パリーグについては、筆者の予想云々よりも、日ハム、ソフトバンクの2強状態がしばらく続きそうな気配が濃厚で、とても気になっている。とりわけ、西武、楽天、オリックスは来シーズン以降、ブレークする要素が見当たらない。球団経営に本気で取り組まないと、パリーグはこの先、人気凋落傾向に陥る可能性が高い。
地域活性化手段としてのプロ球団経営
日本シリーズは日本ハムが広島を4勝2敗で退け、日本一に輝いた。広島(ホーム)は初戦、日ハムのエース大谷翔平を叩いて先勝、第2試合もものにしたが、札幌で失速して3連敗。悪い流れはホームに戻っても断ち切れず、日ハムに押し切られた。
熱戦、接戦と評価の高かったシリーズであったが、筆者の見方としては、バッテリーエラー、守備エラー、サインの見落とし等、ミスの目立ったレベルの低い内容に終始した。
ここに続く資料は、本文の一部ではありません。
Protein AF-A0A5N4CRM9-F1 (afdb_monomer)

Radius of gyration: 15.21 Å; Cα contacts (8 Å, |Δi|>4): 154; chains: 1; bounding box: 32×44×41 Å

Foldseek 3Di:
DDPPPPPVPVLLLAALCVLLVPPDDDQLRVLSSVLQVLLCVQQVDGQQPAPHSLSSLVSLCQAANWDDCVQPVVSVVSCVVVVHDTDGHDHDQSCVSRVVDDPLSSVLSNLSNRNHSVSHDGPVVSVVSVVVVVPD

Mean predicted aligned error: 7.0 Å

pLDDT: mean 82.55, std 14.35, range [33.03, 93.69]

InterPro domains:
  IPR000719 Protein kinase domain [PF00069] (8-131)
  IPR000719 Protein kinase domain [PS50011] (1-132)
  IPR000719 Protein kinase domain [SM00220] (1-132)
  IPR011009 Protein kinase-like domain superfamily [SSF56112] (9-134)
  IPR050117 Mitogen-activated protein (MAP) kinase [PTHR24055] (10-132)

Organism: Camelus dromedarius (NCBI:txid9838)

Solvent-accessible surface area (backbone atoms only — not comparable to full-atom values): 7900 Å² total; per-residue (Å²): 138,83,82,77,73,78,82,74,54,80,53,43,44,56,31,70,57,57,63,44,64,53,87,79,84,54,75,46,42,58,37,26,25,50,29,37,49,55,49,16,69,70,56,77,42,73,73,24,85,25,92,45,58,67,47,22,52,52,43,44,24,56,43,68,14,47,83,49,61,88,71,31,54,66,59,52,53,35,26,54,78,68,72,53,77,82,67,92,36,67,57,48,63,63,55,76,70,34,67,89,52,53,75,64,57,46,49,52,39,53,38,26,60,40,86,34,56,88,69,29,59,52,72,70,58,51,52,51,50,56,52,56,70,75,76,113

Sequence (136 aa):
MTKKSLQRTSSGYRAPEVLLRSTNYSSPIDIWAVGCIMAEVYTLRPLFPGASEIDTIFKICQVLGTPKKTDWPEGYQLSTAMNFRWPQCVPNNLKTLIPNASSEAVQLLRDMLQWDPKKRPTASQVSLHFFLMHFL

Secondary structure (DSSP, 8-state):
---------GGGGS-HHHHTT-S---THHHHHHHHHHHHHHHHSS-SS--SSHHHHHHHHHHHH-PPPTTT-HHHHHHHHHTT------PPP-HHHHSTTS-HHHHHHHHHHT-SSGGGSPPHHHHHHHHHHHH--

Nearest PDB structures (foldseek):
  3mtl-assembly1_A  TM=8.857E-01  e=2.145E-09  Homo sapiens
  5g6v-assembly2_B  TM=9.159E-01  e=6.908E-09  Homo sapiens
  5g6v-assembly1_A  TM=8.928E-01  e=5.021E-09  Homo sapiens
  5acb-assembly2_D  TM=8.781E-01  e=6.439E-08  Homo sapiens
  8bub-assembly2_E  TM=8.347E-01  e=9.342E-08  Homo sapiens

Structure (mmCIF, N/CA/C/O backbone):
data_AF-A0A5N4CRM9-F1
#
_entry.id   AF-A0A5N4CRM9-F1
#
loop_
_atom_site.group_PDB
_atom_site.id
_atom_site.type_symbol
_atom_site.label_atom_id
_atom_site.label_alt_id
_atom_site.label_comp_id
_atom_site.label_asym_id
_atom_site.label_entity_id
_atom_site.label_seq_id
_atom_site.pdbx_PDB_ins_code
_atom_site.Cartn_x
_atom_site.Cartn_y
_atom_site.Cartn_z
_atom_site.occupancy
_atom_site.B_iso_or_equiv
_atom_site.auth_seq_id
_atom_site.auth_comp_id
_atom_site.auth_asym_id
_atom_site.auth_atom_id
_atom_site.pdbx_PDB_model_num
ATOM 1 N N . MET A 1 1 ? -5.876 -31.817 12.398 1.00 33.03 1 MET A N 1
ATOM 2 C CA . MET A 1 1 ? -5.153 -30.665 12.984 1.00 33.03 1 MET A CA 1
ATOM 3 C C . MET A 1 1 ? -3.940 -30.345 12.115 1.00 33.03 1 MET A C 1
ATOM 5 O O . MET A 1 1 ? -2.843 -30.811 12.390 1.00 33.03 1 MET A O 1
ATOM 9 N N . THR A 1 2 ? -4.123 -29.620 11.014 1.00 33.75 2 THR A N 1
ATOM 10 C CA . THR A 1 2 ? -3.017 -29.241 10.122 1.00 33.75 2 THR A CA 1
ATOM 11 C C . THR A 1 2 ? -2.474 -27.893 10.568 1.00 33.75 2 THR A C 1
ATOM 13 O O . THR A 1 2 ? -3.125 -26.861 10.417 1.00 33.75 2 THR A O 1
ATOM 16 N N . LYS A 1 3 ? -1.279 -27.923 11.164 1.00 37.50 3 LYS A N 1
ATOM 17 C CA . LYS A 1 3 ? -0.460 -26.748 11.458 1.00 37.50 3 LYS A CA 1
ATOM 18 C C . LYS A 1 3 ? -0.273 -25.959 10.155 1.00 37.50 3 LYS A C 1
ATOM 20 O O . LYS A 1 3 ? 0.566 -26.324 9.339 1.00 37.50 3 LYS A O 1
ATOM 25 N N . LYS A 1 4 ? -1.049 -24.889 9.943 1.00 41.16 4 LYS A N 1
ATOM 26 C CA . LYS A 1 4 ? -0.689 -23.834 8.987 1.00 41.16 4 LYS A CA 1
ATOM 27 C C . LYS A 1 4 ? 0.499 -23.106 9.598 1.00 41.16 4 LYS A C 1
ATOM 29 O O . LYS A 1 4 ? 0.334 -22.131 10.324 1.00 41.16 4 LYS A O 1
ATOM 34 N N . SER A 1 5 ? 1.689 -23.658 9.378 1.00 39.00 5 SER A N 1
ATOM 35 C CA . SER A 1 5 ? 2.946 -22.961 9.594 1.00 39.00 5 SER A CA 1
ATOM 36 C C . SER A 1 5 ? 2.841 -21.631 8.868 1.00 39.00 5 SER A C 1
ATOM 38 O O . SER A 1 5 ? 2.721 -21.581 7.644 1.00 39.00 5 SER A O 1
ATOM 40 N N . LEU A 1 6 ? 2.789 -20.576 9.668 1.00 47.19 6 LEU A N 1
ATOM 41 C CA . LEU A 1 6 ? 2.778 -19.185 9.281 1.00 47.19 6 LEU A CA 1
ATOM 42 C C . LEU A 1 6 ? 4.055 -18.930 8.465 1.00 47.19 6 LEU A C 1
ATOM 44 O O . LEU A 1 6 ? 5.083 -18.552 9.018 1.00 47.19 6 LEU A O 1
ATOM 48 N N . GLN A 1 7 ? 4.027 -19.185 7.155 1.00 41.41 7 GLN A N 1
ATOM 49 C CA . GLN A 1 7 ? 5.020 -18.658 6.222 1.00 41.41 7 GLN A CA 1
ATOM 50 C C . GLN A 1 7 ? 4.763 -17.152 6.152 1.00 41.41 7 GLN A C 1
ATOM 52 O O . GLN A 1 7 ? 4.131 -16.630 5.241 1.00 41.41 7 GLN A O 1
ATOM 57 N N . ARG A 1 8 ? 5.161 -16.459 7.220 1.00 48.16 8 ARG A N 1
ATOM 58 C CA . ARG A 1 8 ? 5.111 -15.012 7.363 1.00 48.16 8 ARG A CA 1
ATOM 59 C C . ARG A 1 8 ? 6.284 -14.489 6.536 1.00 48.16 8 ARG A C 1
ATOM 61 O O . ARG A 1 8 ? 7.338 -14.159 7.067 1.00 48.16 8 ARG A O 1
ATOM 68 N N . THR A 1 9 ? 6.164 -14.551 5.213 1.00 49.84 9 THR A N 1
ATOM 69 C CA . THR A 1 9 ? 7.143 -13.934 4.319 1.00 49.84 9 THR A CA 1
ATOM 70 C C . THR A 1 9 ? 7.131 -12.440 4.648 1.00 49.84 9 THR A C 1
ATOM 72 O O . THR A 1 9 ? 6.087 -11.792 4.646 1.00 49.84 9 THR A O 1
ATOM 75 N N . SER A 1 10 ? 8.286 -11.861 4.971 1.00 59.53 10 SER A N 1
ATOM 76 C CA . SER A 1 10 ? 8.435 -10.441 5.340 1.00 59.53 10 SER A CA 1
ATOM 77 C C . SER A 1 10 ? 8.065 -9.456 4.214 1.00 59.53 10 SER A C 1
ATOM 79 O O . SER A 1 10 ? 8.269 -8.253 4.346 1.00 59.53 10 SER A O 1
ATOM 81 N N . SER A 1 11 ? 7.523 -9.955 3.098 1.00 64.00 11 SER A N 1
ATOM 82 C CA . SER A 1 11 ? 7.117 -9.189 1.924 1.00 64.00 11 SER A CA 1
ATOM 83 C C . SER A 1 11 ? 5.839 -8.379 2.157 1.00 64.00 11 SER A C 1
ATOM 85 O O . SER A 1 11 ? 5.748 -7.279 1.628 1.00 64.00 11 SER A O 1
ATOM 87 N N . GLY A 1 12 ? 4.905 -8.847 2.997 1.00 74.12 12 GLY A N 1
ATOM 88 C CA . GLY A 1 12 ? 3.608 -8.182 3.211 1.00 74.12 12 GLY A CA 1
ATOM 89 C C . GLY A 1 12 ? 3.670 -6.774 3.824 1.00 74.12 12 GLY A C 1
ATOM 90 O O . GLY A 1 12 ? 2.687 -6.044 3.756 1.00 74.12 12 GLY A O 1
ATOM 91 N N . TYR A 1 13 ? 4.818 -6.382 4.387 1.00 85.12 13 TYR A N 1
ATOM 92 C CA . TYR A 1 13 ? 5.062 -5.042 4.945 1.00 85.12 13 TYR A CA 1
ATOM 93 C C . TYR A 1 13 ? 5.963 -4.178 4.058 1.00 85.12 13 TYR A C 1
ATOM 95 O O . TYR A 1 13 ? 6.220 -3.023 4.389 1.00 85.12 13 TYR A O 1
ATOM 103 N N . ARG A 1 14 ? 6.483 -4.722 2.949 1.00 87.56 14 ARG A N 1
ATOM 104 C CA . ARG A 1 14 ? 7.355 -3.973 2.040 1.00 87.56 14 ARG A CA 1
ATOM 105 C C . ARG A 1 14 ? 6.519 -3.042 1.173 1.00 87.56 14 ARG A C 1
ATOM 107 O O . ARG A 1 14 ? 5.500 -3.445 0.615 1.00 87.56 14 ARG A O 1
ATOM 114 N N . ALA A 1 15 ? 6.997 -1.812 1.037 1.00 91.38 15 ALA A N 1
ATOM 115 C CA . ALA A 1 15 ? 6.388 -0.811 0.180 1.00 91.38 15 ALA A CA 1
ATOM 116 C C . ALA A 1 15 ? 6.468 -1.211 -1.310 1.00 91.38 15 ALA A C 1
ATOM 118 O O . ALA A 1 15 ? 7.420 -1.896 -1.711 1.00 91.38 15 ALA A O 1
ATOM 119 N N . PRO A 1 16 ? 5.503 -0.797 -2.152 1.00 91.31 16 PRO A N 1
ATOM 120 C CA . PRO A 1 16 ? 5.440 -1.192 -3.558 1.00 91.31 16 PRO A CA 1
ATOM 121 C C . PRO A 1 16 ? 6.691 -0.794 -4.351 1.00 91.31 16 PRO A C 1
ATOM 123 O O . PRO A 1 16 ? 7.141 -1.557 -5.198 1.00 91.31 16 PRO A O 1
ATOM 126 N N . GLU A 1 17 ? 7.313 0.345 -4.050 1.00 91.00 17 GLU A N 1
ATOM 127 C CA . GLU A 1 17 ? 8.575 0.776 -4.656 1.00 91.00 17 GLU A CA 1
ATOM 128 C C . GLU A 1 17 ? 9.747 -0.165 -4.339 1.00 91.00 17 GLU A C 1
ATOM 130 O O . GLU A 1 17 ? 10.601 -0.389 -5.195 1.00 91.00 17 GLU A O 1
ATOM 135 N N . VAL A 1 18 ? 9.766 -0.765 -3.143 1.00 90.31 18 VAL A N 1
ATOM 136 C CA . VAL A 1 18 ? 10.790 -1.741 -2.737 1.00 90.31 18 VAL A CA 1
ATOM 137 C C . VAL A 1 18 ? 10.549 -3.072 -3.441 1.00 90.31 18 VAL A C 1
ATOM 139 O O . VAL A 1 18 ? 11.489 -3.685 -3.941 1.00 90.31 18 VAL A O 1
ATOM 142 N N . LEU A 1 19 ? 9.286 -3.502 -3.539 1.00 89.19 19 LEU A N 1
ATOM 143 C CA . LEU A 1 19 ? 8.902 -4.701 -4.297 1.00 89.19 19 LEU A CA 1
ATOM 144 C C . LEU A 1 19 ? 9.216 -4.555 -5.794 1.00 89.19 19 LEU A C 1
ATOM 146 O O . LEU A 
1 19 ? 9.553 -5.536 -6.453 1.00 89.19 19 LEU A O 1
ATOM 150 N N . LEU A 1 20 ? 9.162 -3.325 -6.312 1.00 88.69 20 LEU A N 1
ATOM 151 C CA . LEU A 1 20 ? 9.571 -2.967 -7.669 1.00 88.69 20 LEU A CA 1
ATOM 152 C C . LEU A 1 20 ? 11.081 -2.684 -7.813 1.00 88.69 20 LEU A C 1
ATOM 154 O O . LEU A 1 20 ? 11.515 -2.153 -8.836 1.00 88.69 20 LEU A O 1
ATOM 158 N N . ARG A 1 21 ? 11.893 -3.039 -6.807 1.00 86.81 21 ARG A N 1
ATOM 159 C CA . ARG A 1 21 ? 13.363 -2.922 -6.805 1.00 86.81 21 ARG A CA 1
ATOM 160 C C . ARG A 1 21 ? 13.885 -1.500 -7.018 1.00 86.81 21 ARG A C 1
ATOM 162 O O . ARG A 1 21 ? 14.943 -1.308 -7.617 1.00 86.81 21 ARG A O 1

ただ、ホームの利が鮮明となったシリーズで、その点は評価したい。これまでの読売一辺倒のNPBの風景が急激に変容していることが見て取れた。審判の判定に「ホームの利」が露骨にあらわれたのも、特徴ではないか。
NPBが地域密着化し、MLBに近い形態になりつつある。地域経済活性化が期待できるわけだから、地場産業、地域財界などが球団経営に興味をもてば、この先、NPBの球団増が期待できる。これまでの12球団から16~20球団になれば、ポストシーズンのあり方も変わる。NPBが読売の販路拡大ツールから、地域に根付いたスポーツ文化として発展する道筋が見えてきた。
広島の敗因は緒方監督の力量不足
シリーズを決めたのは、栗山と緒方に係る監督の力量の差だった。栗山が短期決戦で即断即決して結果を出したのに対し、緒方はペナントレースの形に固執して失敗した。現在行われているMLBのワールドシリーズを見ている人はわかることだが、投手起用においては、先発を中3日で登板させたり、クローザー(チャップマン)を中抑えに起用したりと、指揮官は変幻自在の策を講じている。
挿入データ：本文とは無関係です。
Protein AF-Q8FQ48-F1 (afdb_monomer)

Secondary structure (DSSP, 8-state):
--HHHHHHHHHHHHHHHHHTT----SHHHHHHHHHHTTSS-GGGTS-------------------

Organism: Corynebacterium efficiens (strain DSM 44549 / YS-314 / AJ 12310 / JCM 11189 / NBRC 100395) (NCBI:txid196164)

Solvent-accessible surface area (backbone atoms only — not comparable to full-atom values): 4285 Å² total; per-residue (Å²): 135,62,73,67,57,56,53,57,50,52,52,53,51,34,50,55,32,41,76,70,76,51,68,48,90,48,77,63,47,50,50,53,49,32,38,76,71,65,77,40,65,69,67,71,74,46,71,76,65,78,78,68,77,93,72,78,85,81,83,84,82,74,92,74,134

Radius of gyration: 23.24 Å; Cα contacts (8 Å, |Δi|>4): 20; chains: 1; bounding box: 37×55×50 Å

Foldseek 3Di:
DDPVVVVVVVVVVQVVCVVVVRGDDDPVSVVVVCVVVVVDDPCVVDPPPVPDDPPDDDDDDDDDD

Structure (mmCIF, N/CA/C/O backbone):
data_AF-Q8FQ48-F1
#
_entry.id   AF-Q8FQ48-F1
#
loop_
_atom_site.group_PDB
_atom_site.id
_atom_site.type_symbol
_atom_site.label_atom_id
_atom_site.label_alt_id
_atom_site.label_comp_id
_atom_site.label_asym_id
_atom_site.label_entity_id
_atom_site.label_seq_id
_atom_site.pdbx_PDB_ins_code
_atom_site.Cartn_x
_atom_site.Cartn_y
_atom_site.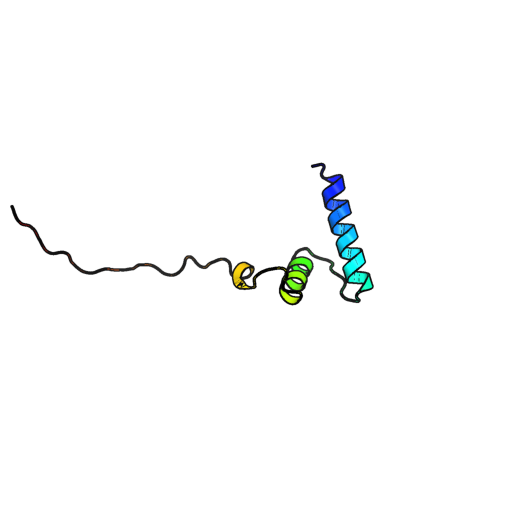Cartn_z
_atom_site.occupancy
_atom_site.B_iso_or_equiv
_atom_site.auth_seq_id
_atom_site.auth_comp_id
_atom_site.auth_asym_id
_atom_site.auth_atom_id
_atom_site.pdbx_PDB_model_num
ATOM 1 N N . MET A 1 1 ? 15.924 5.762 -7.536 1.00 48.16 1 MET A N 1
ATOM 2 C CA . MET A 1 1 ? 14.658 5.811 -6.773 1.00 48.16 1 MET A CA 1
ATOM 3 C C . MET A 1 1 ? 15.011 5.634 -5.306 1.00 48.16 1 MET A C 1
ATOM 5 O O . MET A 1 1 ? 15.555 4.592 -4.966 1.00 48.16 1 MET A O 1
ATOM 9 N N . SER A 1 2 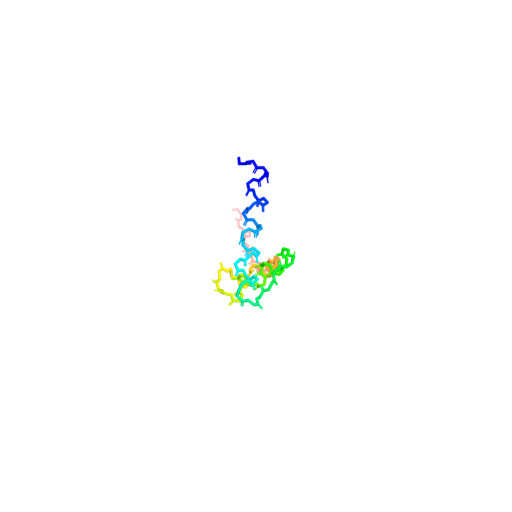? 14.878 6.677 -4.482 1.00 51.19 2 SER A N 1
ATOM 10 C CA . SER A 1 2 ? 15.352 6.652 -3.092 1.00 51.19 2 SER A CA 1
ATOM 11 C C . SER A 1 2 ? 14.431 5.799 -2.210 1.00 51.19 2 SER A C 1
ATOM 13 O O . SER A 1 2 ? 13.215 5.766 -2.397 1.00 51.19 2 SER A O 1
ATOM 15 N N . LEU A 1 3 ? 15.018 5.097 -1.239 1.00 59.50 3 LEU A N 1
ATOM 16 C CA . LEU A 1 3 ? 14.309 4.216 -0.300 1.00 59.50 3 LEU A CA 1
ATOM 17 C C . LEU A 1 3 ? 13.221 4.943 0.507 1.00 59.50 3 LEU A C 1
ATOM 19 O O . LEU A 1 3 ? 12.207 4.338 0.851 1.00 59.50 3 LEU A O 1
ATOM 23 N N . ASN A 1 4 ? 13.399 6.246 0.747 1.00 65.75 4 ASN A N 1
ATOM 24 C CA . ASN A 1 4 ? 12.401 7.083 1.411 1.00 65.75 4 ASN A CA 1
ATOM 25 C C . ASN A 1 4 ? 11.072 7.088 0.644 1.00 65.75 4 ASN A C 1
ATOM 27 O O . ASN A 1 4 ? 10.019 6.857 1.226 1.00 65.75 4 ASN A O 1
ATOM 31 N N . THR A 1 5 ? 11.127 7.224 -0.683 1.00 80.00 5 THR A N 1
ATOM 32 C CA . THR A 1 5 ? 9.924 7.300 -1.520 1.00 80.00 5 THR A CA 1
ATOM 33 C C . THR A 1 5 ? 9.149 5.985 -1.559 1.00 80.00 5 THR A C 1
ATOM 35 O O . THR A 1 5 ? 7.924 5.998 -1.650 1.00 80.00 5 THR A O 1
ATOM 38 N N . VAL A 1 6 ? 9.835 4.840 -1.470 1.00 84.62 6 VAL A N 1
ATOM 39 C CA . VAL A 1 6 ? 9.171 3.525 -1.473 1.00 84.62 6 VAL A CA 1
ATOM 40 C C . VAL A 1 6 ? 8.342 3.342 -0.205 1.00 84.62 6 VAL A C 1
ATOM 42 O O . VAL A 1 6 ? 7.190 2.917 -0.283 1.00 84.62 6 VAL A O 1
ATOM 45 N N . ARG A 1 7 ? 8.896 3.706 0.956 1.00 86.19 7 ARG A N 1
ATOM 46 C CA . ARG A 1 7 ? 8.166 3.654 2.227 1.00 86.19 7 ARG A CA 1
ATOM 47 C C . ARG A 1 7 ? 6.957 4.590 2.208 1.00 86.19 7 ARG A C 1
ATOM 49 O O . ARG A 1 7 ? 5.854 4.145 2.508 1.00 86.19 7 ARG A O 1
ATOM 56 N N . ASP A 1 8 ? 7.143 5.818 1.727 1.00 87.38 8 ASP A N 1
ATOM 57 C CA . ASP A 1 8 ? 6.059 6.797 1.584 1.00 87.38 8 ASP A CA 1
ATOM 58 C C . ASP A 1 8 ? 4.946 6.312 0.642 1.00 87.38 8 ASP A C 1
ATOM 60 O O . ASP A 1 8 ? 3.774 6.662 0.806 1.00 87.38 8 ASP A O 1
ATOM 64 N N . TYR A 1 9 ? 5.296 5.531 -0.383 1.00 87.62 9 TYR A N 1
ATOM 65 C CA . TYR A 1 9 ? 4.326 4.941 -1.301 1.00 87.62 9 TYR A CA 1
ATOM 66 C C . TYR A 1 9 ? 3.521 3.824 -0.628 1.00 87.62 9 TYR A C 1
ATOM 68 O O . TYR A 1 9 ? 2.294 3.813 -0.721 1.00 87.62 9 TYR A O 1
ATOM 76 N N . ILE A 1 10 ? 4.190 2.928 0.106 1.00 87.00 10 ILE A N 1
ATOM 77 C CA . ILE A 1 10 ? 3.535 1.849 0.861 1.00 87.00 10 ILE A CA 1
ATOM 78 C C . ILE A 1 10 ? 2.584 2.430 1.913 1.00 87.00 10 ILE A C 1
ATOM 80 O O . ILE A 1 10 ? 1.436 1.994 2.008 1.00 87.00 10 ILE A O 1
ATOM 84 N N . ASP A 1 11 ? 3.021 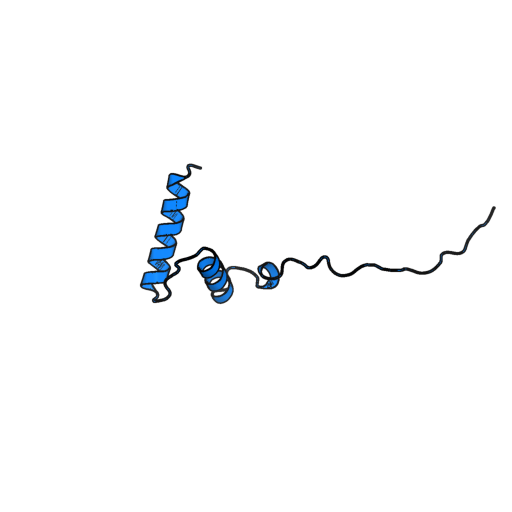3.445 2.658 1.00 88.44 11 ASP A N 1
ATOM 85 C CA . ASP A 1 11 ? 2.209 4.058 3.710 1.00 88.44 11 ASP A CA 1
ATOM 86 C C . ASP A 1 11 ? 0.963 4.748 3.135 1.00 88.44 11 ASP A C 1
ATOM 88 O O . ASP A 1 11 ? -0.135 4.602 3.676 1.00 88.44 11 ASP A O 1
ATOM 92 N N . ARG A 1 12 ? 1.066 5.387 1.962 1.00 89.25 12 ARG A N 1
ATOM 93 C CA . ARG A 1 12 ? -0.108 5.921 1.252 1.00 89.25 12 ARG A CA 1
ATOM 94 C C . ARG A 1 12 ? -1.112 4.842 0.862 1.00 89.25 12 ARG A C 1
ATOM 96 O O . ARG A 1 12 ? -2.317 5.078 0.952 1.00 89.25 12 ARG A O 1
ATOM 103 N N . ILE A 1 13 ? -0.651 3.675 0.418 1.00 87.50 13 ILE A N 1
ATOM 104 C CA . ILE A 1 13 ? -1.574 2.595 0.061 1.00 87.50 13 ILE A CA 1
ATOM 105 C C . ILE A 1 13 ? -2.252 2.034 1.315 1.00 87.50 13 ILE A C 1
ATOM 107 O O . ILE A 1 13 ? -3.466 1.834 1.303 1.00 87.50 13 ILE A O 1
ATOM 111 N N . ARG A 1 14 ? -1.516 1.872 2.422 1.00 89.88 14 ARG A N 1
ATOM 112 C CA . ARG A 1 14 ? -2.096 1.456 3.710 1.00 89.88 14 ARG A CA 1
ATOM 113 C C . ARG A 1 14 ? -3.226 2.379 4.155 1.00 89.88 14 ARG A C 1
ATOM 115 O O . ARG A 1 14 ? -4.276 1.888 4.558 1.00 89.88 14 ARG A O 1
ATOM 122 N N . VAL A 1 15 ? -3.044 3.695 4.022 1.00 90.75 15 VAL A N 1
ATOM 123 C CA . VAL A 1 15 ? -4.089 4.683 4.337 1.00 90.75 15 VAL A CA 1
ATOM 124 C C . VAL A 1 15 ? -5.338 4.464 3.479 1.00 90.75 15 VAL A C 1
ATOM 126 O O . VAL A 1 15 ? -6.437 4.418 4.023 1.00 90.75 15 VAL A O 1
ATOM 129 N N . LYS A 1 16 ? -5.199 4.265 2.161 1.00 89.31 16 LYS A N 1
ATOM 130 C CA . LYS A 1 16 ? -6.354 4.035 1.269 1.00 89.31 16 LYS A CA 1
ATOM 131 C C . LYS A 1 16 ? -7.172 2.812 1.679 1.00 89.31 16 LYS A C 1
ATOM 133 O O . LYS A 1 16 ? -8.393 2.885 1.763 1.00 89.31 16 LYS A O 1
ATOM 138 N N . TYR A 1 17 ? -6.496 1.707 1.963 1.00 88.12 17 TYR A N 1
ATOM 139 C CA . TYR A 1 17 ? -7.161 0.475 2.369 1.00 88.12 17 TYR A CA 1
ATOM 140 C C . TYR A 1 17 ? -7.755 0.551 3.782 1.00 88.12 17 TYR A C 1
ATOM 142 O O . TYR A 1 17 ? -8.834 0.011 4.020 1.00 88.12 17 TYR A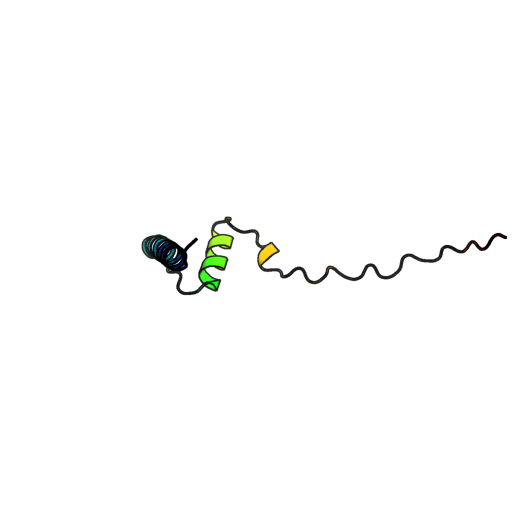 O 1
ATOM 150 N N . ALA A 1 18 ? -7.116 1.276 4.706 1.00 88.44 18 ALA A N 1
ATOM 151 C CA . ALA A 1 18 ? -7.684 1.549 6.026 1.00 88.44 18 ALA A CA 1
ATOM 152 C C . ALA A 1 18 ? -8.977 2.378 5.934 1.00 88.44 18 ALA A C 1
ATOM 154 O O . ALA A 1 18 ? -9.961 2.037 6.586 1.00 88.44 18 ALA A O 1
ATOM 155 N N . LEU A 1 19 ? -9.012 3.406 5.075 1.00 89.56 19 LEU A N 1
ATOM 156 C CA . LEU A 1 19 ? -10.220 4.203 4.819 1.00 89.56 19 LEU A CA 1
ATOM 157 C C . LEU A 1 19 ? -11.356 3.373 4.202 1.00 89.56 19 LEU A C 1
ATOM 159 O O . LEU A 1 19 ? -12.522 3.648 4.462 1.00 89.56 19 LEU A O 1
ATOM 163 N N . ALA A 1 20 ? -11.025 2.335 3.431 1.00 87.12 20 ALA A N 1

第6戦、ホーム広島は、セットアッパー(SU)に不調のジャクソンを投入して失敗した。野球評論家の張本氏が指摘したように、あの場面は黒田博樹で行くべきだった。筆者は黒田もしくは中崎翔太でもよかった。中崎をSUで起用し広島リードで9回表を迎えられたならば、クローザーはもちろん黒田だ。黒田が打たれて広島の日本シリーズ敗退が決まっても、ファン、選手は納得する。勝てば、第7戦に総力全力を上げればいい。短期決戦とはそういうものだ。
3戦目以降、緒方に焦りが出た。バント失敗、盗塁失敗という最悪のパターンを繰り返した。広島(緒方)の積極走塁作戦はリスクが高い。2戦目、無謀な本塁突入はチャレンジでアウトからセーフに判定が覆ったが、無謀な走塁であることに変わりない。この「成功」で調子に乗りすぎた感がある。とにかく、野球では簡単に相手に「アウト」を与えてはいけない。